# Task prompt
Below are the records. Retype exactly the lines between the lines holding "Protein AF-A0A7S1IMH5-F1 (afdb_monomer_lite)" and "ATOM 12 O O", inclusive.

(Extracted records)
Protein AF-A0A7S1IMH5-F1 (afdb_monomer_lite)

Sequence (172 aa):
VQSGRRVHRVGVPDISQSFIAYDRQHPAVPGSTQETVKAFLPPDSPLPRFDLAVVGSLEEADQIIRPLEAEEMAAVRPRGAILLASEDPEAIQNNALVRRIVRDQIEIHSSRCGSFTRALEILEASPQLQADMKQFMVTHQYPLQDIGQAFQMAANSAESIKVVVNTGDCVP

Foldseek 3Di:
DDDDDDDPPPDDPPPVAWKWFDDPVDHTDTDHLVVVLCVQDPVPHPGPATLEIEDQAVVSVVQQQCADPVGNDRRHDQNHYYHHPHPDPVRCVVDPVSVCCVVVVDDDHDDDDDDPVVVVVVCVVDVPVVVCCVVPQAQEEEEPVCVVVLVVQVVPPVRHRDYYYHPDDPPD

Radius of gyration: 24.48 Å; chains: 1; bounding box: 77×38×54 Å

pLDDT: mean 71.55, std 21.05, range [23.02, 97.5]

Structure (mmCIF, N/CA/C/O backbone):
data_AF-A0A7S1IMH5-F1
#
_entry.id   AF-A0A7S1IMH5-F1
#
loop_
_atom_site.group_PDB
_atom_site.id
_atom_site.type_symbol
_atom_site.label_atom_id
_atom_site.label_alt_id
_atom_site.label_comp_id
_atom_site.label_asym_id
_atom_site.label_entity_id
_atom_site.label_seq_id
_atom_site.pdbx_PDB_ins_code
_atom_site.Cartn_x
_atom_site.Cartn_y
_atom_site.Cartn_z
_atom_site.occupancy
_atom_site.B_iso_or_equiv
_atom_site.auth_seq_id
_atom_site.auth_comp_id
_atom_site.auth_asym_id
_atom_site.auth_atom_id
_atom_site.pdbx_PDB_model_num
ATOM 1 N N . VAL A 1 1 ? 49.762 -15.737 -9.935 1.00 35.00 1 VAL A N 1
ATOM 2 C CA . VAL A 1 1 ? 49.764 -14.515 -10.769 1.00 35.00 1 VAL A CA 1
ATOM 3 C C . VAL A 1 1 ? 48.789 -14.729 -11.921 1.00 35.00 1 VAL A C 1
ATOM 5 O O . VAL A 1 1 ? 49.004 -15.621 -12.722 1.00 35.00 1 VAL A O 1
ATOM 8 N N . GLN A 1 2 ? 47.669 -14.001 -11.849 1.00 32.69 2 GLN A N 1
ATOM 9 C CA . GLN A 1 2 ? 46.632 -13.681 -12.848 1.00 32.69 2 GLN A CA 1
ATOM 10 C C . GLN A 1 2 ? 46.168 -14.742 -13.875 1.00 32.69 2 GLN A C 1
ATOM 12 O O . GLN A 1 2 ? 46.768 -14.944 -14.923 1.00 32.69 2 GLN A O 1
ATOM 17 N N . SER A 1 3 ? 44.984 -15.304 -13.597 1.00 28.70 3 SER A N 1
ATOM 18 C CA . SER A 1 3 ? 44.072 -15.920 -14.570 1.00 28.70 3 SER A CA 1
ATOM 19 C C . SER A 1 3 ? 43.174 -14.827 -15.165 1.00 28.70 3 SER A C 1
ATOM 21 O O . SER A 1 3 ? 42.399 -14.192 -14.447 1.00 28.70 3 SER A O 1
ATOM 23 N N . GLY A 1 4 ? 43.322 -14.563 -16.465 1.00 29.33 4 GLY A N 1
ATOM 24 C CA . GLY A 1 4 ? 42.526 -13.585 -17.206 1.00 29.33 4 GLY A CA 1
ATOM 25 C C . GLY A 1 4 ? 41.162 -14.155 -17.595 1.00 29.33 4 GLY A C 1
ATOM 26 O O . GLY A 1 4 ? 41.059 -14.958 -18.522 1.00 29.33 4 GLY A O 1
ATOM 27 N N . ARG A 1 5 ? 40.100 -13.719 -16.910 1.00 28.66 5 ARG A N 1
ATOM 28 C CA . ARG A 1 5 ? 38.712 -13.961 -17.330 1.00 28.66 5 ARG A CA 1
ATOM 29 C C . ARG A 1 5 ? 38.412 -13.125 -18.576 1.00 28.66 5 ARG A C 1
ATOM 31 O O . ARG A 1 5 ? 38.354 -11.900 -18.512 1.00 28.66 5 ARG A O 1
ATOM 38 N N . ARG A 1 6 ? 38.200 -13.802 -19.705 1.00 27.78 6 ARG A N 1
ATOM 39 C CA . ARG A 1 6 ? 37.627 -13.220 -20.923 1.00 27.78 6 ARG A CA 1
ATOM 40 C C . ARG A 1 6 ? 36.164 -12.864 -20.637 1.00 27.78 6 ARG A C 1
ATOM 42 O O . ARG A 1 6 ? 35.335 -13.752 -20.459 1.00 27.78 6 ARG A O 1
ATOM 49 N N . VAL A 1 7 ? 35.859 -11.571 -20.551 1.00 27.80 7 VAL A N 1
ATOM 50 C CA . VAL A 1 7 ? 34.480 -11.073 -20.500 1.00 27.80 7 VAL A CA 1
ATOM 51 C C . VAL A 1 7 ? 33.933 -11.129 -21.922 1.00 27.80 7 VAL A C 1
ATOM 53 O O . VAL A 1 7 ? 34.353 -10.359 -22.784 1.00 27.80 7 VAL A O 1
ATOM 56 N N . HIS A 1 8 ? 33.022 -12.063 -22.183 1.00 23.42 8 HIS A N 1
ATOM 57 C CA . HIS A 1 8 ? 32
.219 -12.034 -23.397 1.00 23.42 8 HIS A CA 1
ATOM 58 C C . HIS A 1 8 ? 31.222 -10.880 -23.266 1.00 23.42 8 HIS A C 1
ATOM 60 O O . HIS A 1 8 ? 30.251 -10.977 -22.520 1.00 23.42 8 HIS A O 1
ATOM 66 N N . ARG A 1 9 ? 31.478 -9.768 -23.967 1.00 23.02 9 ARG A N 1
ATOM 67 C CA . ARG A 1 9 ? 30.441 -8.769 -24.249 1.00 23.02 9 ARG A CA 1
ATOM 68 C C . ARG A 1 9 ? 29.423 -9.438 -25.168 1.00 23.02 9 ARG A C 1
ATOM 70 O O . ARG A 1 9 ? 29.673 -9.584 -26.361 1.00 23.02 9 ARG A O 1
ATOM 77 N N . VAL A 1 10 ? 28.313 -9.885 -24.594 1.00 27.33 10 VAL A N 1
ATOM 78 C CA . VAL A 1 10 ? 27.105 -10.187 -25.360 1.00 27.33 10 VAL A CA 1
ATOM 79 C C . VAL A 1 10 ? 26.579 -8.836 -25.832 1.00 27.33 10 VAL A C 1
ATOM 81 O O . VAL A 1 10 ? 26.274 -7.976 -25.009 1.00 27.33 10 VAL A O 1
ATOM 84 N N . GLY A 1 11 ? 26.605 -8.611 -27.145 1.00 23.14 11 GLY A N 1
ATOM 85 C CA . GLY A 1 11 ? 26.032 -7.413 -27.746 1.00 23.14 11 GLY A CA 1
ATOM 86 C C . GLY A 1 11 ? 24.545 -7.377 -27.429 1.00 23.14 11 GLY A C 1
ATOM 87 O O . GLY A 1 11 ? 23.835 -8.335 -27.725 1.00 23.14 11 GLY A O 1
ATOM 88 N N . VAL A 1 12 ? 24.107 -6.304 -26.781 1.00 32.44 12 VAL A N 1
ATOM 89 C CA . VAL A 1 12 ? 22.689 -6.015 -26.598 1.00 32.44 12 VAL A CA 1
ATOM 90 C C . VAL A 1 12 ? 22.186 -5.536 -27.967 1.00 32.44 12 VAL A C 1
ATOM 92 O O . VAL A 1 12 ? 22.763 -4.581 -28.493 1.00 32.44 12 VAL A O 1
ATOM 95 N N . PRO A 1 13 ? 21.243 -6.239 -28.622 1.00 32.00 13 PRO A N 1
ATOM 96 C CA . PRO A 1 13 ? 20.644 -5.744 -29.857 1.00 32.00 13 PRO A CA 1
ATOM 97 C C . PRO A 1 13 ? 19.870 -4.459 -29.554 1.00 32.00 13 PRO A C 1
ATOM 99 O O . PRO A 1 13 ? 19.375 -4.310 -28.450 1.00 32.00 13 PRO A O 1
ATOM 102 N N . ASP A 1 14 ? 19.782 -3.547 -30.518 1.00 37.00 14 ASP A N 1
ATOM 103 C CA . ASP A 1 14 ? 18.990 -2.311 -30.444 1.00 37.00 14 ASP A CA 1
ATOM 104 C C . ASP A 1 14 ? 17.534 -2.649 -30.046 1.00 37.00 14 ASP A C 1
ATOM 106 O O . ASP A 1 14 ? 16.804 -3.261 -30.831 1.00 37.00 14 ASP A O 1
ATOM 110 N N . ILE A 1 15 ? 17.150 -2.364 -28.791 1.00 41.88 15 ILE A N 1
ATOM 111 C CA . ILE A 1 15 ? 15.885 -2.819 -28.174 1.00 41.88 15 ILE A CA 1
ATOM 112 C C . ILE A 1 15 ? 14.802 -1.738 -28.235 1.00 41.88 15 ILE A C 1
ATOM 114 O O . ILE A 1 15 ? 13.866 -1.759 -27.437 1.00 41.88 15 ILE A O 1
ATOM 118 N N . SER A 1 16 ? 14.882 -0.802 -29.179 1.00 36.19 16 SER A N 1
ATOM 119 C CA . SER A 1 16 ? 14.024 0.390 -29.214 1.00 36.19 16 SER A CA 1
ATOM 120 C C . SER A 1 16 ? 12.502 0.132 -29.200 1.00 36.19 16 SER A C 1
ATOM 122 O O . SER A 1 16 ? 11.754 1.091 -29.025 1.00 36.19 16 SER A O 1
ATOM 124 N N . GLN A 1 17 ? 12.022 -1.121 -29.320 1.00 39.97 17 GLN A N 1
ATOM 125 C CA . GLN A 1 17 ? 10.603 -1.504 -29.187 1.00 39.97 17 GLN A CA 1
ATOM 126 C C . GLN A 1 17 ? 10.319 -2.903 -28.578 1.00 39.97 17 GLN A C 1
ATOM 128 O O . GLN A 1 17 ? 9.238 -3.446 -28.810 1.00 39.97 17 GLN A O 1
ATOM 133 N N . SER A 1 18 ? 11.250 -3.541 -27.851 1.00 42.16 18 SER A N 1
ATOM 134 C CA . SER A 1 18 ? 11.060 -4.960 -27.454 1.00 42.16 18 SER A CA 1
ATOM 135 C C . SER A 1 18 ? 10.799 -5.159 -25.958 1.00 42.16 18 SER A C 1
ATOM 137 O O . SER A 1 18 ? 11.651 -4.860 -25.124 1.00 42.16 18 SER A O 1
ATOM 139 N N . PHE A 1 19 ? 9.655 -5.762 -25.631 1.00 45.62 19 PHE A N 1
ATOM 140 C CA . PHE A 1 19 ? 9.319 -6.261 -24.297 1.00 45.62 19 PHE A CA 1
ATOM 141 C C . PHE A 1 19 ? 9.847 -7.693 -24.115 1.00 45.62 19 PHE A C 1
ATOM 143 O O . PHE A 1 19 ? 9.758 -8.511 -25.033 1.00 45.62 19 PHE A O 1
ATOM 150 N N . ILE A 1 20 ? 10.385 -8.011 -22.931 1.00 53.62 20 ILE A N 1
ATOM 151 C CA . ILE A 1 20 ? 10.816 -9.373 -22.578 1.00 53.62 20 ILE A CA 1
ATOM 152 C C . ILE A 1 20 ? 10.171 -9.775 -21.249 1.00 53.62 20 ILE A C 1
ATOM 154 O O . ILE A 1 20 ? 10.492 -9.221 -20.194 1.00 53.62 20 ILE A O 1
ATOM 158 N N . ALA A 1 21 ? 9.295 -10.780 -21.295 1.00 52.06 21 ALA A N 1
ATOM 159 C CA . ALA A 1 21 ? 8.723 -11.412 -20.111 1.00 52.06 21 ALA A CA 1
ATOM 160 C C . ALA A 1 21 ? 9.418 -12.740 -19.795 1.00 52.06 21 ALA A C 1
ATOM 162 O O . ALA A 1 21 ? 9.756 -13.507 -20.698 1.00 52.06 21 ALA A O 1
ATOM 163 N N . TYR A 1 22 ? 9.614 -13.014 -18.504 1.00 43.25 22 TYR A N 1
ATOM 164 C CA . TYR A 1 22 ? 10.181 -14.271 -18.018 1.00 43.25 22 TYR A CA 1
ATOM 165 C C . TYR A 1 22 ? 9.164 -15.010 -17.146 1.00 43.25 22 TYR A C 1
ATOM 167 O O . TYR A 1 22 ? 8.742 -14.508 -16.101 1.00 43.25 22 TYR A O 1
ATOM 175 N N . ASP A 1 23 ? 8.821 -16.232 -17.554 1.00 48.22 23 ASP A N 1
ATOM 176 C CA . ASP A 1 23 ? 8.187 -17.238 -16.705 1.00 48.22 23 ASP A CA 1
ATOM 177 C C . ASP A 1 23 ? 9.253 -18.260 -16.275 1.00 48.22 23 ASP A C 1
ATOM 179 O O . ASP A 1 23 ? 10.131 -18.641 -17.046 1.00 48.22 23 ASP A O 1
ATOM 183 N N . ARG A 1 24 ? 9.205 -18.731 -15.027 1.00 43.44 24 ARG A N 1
---
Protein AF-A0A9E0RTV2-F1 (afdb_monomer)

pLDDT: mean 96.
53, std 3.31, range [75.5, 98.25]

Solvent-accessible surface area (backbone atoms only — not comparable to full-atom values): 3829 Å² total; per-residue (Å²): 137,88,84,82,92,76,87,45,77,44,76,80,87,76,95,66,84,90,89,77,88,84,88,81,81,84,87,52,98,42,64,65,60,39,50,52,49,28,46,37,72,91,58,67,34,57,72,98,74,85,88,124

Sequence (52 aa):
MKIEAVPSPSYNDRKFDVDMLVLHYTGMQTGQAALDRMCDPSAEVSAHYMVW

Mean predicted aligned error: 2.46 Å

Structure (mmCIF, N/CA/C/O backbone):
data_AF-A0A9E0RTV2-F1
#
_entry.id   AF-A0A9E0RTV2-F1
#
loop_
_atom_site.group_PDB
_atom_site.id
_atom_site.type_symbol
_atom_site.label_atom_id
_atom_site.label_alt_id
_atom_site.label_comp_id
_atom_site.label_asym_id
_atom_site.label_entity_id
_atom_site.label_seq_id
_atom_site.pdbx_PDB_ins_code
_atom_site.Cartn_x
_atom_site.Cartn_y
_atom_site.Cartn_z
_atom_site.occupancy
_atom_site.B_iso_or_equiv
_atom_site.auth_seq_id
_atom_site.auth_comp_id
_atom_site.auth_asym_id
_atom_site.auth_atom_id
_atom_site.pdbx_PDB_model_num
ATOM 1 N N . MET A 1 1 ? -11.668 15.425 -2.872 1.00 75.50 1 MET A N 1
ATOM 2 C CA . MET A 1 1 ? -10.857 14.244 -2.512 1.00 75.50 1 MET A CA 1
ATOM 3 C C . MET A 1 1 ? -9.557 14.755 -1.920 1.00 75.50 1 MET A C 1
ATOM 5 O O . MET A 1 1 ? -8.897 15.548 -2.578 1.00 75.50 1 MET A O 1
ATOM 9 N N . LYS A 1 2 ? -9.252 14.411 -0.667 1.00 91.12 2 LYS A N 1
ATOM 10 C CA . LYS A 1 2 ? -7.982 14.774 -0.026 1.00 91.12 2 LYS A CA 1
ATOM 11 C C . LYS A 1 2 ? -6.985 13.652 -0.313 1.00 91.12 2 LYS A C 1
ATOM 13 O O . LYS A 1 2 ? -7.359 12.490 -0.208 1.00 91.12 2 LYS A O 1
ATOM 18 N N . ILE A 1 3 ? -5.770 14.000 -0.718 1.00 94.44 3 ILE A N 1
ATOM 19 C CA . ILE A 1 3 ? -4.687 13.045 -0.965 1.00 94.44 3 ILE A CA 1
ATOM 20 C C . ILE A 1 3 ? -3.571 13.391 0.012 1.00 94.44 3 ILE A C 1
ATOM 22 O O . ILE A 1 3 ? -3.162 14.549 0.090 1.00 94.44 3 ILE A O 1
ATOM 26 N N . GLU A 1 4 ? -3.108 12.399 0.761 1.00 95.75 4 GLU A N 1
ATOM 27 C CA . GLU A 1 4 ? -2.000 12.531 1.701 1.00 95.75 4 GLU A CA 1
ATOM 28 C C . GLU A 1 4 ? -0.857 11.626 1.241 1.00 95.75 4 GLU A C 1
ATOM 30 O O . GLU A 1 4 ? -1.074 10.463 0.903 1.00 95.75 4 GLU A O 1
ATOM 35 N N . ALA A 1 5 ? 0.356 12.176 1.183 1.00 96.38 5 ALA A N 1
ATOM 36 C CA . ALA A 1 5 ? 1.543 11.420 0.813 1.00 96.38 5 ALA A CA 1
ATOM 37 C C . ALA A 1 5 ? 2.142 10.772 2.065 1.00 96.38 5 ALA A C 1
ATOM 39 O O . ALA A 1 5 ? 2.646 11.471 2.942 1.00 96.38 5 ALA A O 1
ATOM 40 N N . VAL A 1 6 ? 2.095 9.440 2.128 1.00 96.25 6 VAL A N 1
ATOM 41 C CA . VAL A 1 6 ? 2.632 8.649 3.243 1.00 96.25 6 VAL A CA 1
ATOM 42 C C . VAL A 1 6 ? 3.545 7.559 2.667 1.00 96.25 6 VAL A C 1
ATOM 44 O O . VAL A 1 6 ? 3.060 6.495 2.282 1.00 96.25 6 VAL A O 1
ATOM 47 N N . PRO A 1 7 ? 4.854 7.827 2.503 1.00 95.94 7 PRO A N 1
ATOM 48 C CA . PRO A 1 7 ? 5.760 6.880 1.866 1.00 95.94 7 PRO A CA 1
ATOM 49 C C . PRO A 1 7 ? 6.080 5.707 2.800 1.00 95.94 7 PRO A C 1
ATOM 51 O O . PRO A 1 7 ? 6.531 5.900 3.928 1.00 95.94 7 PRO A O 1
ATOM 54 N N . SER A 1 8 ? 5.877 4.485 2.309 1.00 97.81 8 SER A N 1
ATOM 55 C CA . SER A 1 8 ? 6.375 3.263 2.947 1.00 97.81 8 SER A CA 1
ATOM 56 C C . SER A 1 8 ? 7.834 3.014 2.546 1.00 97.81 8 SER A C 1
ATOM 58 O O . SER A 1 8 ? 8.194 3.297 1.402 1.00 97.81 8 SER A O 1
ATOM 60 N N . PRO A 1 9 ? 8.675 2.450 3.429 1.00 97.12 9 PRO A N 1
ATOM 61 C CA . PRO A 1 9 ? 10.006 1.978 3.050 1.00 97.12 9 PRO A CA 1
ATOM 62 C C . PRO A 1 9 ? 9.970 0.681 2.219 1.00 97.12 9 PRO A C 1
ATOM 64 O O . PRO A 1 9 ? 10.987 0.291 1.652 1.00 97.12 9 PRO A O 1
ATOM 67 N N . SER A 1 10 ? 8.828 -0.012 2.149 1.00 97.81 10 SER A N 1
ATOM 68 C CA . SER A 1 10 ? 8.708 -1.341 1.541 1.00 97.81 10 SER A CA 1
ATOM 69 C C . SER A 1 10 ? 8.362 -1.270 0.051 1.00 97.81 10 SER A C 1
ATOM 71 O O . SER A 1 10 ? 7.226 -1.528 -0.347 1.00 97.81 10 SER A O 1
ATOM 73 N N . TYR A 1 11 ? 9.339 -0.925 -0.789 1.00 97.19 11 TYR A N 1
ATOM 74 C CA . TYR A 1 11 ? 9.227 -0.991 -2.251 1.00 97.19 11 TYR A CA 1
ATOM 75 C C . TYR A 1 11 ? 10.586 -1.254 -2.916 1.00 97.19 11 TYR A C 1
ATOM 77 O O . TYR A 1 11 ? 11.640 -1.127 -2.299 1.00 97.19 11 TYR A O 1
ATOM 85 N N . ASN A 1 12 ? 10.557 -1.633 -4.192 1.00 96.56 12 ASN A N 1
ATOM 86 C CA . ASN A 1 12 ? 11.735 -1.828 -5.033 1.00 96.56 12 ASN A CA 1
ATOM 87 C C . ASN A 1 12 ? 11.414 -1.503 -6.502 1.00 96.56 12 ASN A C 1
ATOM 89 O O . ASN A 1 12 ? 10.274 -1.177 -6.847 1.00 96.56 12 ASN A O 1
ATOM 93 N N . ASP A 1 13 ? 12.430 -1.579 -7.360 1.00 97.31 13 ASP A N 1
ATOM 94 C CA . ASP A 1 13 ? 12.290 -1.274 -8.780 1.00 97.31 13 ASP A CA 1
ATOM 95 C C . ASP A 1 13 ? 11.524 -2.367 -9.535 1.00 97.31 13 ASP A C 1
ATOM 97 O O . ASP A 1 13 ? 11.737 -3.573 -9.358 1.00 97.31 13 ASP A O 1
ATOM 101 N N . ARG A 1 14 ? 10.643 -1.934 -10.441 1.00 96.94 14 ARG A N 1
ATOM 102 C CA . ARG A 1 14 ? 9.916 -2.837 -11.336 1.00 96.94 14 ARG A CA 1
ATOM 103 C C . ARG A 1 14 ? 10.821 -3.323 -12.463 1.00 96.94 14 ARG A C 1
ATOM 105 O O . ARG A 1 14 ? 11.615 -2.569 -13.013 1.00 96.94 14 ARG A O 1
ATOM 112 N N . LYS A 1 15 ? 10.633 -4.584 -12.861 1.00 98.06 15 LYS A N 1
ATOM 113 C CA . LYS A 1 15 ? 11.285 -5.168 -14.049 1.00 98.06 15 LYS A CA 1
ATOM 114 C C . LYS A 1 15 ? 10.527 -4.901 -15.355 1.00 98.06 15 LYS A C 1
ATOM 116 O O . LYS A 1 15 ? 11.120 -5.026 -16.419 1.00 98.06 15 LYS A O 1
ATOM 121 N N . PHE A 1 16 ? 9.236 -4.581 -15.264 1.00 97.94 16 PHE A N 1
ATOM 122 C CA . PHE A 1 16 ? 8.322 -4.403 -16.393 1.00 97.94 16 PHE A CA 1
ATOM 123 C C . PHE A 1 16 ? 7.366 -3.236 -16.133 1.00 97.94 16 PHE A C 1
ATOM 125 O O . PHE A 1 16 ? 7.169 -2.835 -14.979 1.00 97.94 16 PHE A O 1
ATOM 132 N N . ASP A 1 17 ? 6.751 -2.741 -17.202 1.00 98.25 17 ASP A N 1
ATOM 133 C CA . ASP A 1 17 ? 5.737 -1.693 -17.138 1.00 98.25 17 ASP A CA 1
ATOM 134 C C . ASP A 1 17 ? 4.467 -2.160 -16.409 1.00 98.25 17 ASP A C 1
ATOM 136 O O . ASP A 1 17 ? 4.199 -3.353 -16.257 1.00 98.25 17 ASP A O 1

# Solution to this exercise
Protein AF-A0A7S1IMH5-F1 (afdb_monomer_lite)

Sequence (172 aa):
VQSGRRVHRVGVPDISQSFIAYDRQHPAVPGSTQETVKAFLPPDSPLPRFDLAVVGSLEEADQIIRPLEAEEMAAVRPRGAILLASEDPEAIQNNALVRRIVRDQIEIHSSRCGSFTRALEILEASPQLQADMKQFMVTHQYPLQDIGQAFQMAANSAESIKVVVNTGDCVP

Foldseek 3Di:
DDDDDDDPPPDDPPPVAWKWFDDPVDHTDTDHLVVVLCVQDPVPHPGPATLEIEDQAVVSVVQQQCADPVGNDRRHDQNHYYHHPHPDPVRCVVDPVSVCCVVVVDDDHDDDDDDPVVVVVVCVVDVPVVVCCVVPQAQEEEEPVCVVVLVVQVVPPVRHRDYYYHPDDPPD

Radius of gyration: 24.48 Å; chains: 1; bounding box: 77×38×54 Å

pLDDT: mean 71.55, std 21.05, range [23.02, 97.5]

Structure (mmCIF, N/CA/C/O backbone):
data_AF-A0A7S1IMH5-F1
#
_entry.id   AF-A0A7S1IMH5-F1
#
loop_
_atom_site.group_PDB
_atom_site.id
_atom_site.type_symbol
_atom_site.label_atom_id
_atom_site.label_alt_id
_atom_site.label_comp_id
_atom_site.label_asym_id
_atom_site.label_entity_id
_atom_site.label_seq_id
_atom_site.pdbx_PDB_ins_code
_atom_site.Cartn_x
_atom_site.Cartn_y
_atom_site.Cartn_z
_atom_site.occupancy
_atom_site.B_iso_or_equiv
_atom_site.auth_seq_id
_atom_site.auth_comp_id
_atom_site.auth_asym_id
_atom_site.auth_atom_id
_atom_site.pdbx_PDB_model_num
ATOM 1 N N . VAL A 1 1 ? 49.762 -15.737 -9.935 1.00 35.00 1 VAL A N 1
ATOM 2 C CA . VAL A 1 1 ? 49.764 -14.515 -10.769 1.00 35.00 1 VAL A CA 1
ATOM 3 C C . VAL A 1 1 ? 48.789 -14.729 -11.921 1.00 35.00 1 VAL A C 1
ATOM 5 O O . VAL A 1 1 ? 49.004 -15.621 -12.722 1.00 35.00 1 VAL A O 1
ATOM 8 N N . GLN A 1 2 ? 47.669 -14.001 -11.849 1.00 32.69 2 GLN A N 1
ATOM 9 C CA . GLN A 1 2 ? 46.632 -13.681 -12.848 1.00 32.69 2 GLN A CA 1
ATOM 10 C C . GLN A 1 2 ? 46.168 -14.742 -13.875 1.00 32.69 2 GLN A C 1
ATOM 12 O O . GLN A 1 2 ? 46.768 -14.944 -14.923 1.00 32.69 2 GLN A O 1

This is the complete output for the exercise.